◆ EXERCISE DESCRIPTION: Between the line containing "ATOM 3 C C ." and the line containing "ATOM 10 C CA" lies a run of lines; give that run again exactly, with both of those lines, and nothing else from the entries below.

⟨

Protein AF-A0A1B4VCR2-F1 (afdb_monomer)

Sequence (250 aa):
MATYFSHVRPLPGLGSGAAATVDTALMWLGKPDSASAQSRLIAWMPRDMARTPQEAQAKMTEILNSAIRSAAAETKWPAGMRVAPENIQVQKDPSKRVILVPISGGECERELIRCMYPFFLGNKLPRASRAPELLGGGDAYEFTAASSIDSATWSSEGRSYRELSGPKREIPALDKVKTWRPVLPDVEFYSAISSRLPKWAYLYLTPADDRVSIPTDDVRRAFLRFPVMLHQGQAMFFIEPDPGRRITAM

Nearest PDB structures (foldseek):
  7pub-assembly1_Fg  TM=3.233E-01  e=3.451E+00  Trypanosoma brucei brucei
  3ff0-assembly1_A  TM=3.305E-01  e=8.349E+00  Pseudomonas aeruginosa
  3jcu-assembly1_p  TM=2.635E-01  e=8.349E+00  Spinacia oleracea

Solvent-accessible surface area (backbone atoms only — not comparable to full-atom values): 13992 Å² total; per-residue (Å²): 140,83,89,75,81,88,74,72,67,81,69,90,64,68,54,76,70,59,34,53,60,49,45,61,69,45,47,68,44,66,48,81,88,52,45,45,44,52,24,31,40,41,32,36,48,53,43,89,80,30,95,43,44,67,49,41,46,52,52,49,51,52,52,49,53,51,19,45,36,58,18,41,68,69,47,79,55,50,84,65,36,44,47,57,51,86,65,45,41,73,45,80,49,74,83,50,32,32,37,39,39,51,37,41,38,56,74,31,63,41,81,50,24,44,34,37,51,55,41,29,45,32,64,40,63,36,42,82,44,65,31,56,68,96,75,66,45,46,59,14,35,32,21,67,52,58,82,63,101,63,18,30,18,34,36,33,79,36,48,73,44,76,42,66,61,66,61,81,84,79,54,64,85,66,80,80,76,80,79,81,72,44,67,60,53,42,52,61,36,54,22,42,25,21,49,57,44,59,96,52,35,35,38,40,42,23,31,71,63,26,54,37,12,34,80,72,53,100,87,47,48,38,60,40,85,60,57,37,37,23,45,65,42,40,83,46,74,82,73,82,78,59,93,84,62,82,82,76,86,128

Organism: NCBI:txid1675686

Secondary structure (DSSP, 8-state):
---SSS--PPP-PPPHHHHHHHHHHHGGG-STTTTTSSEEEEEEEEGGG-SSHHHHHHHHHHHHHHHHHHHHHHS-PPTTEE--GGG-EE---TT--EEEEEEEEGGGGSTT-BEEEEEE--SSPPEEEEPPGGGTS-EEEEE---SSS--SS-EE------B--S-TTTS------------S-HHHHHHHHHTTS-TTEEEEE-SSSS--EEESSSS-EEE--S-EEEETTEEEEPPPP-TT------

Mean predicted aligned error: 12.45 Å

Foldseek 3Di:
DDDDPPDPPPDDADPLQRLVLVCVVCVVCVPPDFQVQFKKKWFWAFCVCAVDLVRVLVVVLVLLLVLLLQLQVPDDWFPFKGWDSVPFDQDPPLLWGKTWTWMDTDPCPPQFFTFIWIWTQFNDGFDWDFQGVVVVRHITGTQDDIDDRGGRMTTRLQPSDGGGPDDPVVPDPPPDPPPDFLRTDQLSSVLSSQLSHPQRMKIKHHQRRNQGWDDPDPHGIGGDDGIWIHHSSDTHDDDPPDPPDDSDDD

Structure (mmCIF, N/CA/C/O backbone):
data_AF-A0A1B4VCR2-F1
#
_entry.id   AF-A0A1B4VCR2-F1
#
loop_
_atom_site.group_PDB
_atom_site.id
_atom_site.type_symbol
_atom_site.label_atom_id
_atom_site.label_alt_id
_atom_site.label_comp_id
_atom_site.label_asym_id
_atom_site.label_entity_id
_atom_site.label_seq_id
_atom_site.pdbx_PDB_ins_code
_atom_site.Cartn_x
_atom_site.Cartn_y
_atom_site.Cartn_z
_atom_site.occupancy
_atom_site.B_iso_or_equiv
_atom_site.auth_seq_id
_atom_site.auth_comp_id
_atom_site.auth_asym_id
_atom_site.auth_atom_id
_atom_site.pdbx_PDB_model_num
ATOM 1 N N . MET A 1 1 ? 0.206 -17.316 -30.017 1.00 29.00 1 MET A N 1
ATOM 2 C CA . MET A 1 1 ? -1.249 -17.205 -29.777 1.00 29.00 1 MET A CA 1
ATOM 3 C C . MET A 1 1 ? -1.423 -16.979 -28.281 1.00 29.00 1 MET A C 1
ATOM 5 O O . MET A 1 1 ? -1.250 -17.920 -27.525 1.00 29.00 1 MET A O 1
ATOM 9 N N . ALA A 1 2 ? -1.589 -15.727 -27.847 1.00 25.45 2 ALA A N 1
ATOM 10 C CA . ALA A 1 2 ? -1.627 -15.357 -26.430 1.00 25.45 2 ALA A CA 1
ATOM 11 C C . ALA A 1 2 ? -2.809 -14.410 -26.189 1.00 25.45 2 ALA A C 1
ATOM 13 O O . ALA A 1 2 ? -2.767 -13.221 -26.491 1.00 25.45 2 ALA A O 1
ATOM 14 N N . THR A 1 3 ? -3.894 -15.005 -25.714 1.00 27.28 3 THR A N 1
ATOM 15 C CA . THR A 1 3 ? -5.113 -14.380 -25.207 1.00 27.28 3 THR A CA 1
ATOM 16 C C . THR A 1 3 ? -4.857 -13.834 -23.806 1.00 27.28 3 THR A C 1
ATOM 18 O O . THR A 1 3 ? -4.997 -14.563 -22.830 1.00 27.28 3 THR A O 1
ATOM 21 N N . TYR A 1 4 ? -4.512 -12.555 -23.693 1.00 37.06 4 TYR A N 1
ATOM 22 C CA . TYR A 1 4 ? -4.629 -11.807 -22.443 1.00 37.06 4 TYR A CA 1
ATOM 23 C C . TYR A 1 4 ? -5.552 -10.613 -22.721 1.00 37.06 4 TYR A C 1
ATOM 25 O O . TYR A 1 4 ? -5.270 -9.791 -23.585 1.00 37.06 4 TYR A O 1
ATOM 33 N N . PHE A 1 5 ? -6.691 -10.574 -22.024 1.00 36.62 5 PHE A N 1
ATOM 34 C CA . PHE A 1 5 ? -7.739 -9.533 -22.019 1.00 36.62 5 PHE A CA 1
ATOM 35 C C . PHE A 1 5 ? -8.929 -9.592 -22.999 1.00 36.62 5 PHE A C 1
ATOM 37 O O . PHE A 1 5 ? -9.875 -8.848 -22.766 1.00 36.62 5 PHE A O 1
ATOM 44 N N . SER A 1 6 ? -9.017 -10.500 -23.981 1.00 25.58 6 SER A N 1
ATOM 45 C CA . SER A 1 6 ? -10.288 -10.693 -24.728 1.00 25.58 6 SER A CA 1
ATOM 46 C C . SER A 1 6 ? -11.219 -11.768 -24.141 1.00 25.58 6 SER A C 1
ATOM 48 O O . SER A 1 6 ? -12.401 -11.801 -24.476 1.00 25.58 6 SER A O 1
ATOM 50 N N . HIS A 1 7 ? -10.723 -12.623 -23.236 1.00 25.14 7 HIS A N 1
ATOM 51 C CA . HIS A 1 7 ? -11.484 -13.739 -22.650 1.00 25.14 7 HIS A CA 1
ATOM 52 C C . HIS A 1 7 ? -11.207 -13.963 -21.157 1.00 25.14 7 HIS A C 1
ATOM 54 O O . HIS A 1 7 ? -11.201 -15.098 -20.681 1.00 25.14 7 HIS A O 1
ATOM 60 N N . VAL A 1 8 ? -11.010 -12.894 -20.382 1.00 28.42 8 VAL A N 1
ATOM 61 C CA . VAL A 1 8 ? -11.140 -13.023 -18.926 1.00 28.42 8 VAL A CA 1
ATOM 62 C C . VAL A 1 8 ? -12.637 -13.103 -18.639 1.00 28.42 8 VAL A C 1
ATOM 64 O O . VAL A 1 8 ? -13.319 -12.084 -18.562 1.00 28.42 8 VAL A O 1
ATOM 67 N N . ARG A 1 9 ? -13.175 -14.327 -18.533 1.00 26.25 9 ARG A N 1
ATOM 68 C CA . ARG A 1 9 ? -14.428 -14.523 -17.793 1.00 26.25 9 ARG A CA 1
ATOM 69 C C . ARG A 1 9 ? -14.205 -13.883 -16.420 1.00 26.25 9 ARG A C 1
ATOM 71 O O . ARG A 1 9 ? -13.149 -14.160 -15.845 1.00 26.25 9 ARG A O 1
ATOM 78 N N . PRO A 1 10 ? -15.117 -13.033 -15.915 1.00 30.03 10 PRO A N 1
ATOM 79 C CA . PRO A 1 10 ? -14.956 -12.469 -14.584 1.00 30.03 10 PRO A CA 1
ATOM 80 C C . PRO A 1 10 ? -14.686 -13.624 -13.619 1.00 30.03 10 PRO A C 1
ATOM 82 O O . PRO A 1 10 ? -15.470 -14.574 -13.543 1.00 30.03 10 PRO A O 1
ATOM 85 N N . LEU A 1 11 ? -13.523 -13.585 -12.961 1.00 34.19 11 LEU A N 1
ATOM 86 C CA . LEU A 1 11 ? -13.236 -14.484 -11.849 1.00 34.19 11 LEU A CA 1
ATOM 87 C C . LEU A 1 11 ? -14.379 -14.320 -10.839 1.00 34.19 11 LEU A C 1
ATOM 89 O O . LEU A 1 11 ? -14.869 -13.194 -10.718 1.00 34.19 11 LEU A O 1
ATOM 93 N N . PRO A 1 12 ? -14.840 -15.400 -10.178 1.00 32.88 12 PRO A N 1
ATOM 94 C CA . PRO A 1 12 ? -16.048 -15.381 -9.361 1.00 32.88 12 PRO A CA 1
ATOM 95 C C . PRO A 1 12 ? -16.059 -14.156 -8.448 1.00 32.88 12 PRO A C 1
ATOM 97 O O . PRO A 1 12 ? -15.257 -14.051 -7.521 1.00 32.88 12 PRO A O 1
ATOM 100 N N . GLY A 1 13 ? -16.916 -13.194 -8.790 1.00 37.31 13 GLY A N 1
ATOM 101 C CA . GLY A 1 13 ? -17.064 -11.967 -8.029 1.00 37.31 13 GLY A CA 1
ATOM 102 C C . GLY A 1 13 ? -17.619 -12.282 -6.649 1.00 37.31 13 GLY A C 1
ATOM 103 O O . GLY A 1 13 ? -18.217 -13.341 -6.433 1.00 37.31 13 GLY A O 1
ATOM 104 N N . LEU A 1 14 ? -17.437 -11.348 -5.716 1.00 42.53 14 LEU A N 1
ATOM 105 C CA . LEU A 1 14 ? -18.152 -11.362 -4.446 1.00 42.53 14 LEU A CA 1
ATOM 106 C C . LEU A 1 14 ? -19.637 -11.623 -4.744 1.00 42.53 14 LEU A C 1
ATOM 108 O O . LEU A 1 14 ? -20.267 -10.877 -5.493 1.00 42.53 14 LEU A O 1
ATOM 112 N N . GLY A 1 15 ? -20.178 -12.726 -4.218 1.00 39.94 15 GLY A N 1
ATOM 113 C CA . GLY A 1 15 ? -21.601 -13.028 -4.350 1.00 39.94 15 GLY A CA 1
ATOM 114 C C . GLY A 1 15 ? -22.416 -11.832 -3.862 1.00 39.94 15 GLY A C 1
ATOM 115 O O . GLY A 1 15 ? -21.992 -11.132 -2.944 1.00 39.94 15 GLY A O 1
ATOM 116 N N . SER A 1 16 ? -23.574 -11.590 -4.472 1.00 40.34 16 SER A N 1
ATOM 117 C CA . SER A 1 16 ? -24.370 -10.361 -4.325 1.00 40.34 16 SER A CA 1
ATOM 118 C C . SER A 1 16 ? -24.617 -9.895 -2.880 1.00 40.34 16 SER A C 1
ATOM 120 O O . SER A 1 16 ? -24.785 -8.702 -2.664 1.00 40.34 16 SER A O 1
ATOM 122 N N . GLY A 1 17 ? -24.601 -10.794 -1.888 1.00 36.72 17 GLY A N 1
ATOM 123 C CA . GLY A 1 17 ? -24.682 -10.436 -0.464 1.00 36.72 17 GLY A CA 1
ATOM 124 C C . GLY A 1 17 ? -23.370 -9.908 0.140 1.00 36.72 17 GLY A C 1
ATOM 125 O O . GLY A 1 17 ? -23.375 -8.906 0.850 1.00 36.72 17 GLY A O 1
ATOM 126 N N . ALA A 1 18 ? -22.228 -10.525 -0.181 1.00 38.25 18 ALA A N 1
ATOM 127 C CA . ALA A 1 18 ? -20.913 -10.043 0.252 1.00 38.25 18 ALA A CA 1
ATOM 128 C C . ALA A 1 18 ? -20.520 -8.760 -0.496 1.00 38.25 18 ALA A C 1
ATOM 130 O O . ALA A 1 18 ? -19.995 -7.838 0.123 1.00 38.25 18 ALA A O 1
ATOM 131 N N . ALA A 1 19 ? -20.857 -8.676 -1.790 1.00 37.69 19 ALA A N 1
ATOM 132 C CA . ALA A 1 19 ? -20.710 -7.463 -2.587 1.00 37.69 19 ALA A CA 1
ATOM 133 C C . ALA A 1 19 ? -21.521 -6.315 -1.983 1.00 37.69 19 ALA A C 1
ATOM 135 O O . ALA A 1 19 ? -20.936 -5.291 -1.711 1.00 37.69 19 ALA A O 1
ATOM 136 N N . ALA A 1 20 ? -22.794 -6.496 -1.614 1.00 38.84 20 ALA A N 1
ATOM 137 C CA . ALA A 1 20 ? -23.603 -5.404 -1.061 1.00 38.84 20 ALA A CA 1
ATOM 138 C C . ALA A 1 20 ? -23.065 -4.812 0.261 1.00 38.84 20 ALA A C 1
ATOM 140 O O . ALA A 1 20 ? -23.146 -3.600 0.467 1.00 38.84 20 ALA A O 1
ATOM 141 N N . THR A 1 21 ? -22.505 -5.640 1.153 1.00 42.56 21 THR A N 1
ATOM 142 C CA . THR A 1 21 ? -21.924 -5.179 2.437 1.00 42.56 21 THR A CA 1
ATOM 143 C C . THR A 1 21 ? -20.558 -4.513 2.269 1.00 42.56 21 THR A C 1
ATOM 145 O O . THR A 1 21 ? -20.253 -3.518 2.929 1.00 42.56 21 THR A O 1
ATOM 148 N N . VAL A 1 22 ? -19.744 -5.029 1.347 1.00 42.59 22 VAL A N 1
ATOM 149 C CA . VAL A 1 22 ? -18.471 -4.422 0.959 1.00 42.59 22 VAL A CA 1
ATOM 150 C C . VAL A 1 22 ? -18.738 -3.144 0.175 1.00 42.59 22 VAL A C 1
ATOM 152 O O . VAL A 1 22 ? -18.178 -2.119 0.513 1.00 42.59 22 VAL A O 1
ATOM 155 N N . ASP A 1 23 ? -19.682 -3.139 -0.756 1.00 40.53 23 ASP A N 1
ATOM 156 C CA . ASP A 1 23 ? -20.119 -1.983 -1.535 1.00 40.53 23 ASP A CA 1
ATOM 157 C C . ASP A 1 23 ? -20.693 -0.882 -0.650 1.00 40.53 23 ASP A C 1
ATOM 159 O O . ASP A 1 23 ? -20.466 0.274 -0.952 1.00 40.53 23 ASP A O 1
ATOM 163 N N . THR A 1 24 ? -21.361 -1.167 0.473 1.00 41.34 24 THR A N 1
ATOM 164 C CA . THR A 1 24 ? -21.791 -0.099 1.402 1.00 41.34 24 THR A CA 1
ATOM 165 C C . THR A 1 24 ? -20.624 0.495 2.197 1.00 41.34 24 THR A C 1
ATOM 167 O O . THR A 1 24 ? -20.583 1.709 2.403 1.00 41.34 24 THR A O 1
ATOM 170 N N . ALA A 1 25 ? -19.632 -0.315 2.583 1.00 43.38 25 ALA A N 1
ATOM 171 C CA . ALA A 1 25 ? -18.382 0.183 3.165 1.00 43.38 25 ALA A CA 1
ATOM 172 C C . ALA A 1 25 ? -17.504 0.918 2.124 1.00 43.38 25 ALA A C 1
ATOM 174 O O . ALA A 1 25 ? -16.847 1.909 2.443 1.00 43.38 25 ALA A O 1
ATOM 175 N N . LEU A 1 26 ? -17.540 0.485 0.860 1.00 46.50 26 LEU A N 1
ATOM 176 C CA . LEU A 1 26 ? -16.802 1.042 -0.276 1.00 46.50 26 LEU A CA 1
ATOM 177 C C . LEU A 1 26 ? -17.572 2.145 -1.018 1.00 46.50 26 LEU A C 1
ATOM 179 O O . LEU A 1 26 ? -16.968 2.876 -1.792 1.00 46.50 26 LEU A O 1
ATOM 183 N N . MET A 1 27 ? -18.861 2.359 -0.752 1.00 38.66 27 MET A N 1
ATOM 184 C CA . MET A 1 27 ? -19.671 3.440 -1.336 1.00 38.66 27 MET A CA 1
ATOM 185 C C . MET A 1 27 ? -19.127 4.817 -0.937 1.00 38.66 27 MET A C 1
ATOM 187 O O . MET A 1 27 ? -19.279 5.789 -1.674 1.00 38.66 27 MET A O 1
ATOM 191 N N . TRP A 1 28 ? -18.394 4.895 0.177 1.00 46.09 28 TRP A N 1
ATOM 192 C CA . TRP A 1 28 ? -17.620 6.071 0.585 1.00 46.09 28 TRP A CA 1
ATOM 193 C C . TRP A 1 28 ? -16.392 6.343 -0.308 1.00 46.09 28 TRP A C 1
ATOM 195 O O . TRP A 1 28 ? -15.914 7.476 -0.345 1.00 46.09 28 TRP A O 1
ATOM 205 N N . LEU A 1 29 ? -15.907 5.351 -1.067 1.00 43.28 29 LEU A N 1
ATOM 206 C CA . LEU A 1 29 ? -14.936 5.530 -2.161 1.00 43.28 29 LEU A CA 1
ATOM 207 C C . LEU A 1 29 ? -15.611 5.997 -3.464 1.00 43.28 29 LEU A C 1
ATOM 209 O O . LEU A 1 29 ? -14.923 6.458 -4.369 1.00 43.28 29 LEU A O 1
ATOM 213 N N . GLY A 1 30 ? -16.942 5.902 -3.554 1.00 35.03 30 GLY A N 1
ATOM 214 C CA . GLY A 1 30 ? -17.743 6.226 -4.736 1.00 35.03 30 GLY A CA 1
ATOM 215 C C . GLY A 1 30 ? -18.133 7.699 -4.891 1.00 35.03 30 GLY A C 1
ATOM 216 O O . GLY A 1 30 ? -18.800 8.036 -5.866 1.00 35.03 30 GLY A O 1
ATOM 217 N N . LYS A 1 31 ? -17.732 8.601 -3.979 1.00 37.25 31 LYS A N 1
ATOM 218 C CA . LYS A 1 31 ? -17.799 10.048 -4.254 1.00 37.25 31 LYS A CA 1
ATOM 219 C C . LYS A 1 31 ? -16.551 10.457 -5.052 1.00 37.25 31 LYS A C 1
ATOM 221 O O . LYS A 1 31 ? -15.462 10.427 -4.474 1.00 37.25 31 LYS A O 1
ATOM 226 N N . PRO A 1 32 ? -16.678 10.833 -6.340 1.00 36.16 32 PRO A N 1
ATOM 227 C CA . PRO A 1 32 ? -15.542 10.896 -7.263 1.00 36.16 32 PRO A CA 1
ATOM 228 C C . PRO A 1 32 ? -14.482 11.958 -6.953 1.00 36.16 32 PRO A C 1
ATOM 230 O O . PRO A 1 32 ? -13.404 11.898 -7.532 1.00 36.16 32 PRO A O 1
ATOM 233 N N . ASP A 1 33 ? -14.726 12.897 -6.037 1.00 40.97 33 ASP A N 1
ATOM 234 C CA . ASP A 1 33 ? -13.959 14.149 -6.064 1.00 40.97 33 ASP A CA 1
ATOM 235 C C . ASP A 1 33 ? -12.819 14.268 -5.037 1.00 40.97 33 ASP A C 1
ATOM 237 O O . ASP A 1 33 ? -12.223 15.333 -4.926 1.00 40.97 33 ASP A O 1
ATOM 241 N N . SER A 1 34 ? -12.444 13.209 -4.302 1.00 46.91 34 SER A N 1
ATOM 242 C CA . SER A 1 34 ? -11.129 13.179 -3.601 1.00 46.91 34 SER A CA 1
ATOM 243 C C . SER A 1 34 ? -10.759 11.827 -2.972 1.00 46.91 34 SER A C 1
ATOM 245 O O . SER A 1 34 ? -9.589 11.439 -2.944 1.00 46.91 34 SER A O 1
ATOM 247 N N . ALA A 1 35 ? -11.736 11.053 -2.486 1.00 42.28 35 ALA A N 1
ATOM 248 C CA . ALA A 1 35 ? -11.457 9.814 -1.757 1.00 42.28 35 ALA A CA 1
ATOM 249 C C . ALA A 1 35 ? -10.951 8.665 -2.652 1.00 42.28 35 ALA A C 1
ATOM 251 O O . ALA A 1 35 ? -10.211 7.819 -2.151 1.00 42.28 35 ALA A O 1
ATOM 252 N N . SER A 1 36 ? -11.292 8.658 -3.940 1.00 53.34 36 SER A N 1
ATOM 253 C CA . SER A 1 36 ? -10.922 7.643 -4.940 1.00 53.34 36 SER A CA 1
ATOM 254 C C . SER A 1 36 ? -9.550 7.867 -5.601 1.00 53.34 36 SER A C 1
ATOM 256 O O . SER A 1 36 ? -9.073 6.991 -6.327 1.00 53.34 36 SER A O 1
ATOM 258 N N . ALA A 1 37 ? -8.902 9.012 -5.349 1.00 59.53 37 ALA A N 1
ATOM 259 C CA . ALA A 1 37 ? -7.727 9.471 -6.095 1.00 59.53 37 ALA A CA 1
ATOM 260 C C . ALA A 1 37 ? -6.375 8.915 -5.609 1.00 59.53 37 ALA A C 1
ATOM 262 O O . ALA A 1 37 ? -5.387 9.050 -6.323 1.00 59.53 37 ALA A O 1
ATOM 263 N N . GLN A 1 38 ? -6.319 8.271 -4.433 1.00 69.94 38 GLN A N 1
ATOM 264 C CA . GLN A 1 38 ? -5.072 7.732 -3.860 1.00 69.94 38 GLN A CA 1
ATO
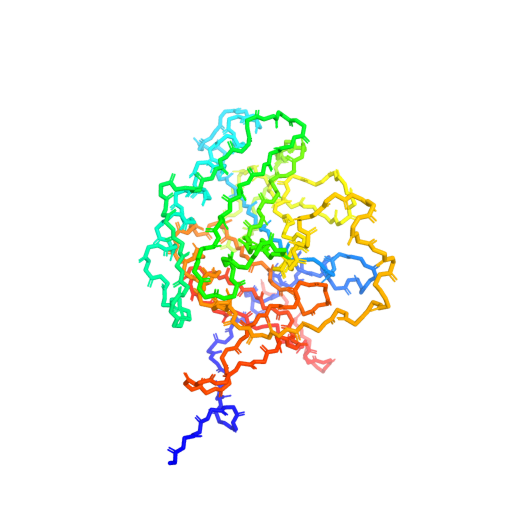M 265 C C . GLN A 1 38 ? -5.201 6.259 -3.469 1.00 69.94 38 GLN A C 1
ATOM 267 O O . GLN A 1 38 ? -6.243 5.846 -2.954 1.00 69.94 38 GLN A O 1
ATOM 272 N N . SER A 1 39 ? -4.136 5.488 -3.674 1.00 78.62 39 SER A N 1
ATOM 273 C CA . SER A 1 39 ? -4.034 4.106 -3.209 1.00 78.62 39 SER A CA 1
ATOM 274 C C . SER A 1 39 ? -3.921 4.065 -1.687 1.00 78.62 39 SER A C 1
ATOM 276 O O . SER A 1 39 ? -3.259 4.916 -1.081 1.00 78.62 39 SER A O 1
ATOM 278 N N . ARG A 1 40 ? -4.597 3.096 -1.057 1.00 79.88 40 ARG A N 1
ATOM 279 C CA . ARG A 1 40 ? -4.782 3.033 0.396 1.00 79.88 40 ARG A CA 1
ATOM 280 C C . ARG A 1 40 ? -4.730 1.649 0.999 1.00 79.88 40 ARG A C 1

⟩

◆ RESULT OF THE EXERCISE:
ATOM 3 C C . MET A 1 1 ? -1.423 -16.979 -28.281 1.00 29.00 1 MET A C 1
ATOM 5 O O . MET A 1 1 ? -1.250 -17.920 -27.525 1.00 29.00 1 MET A O 1
ATOM 9 N N . ALA A 1 2 ? -1.589 -15.727 -27.847 1.00 25.45 2 ALA A N 1
ATOM 10 C CA . ALA A 1 2 ? -1.627 -15.357 -26.430 1.00 25.45 2 ALA A CA 1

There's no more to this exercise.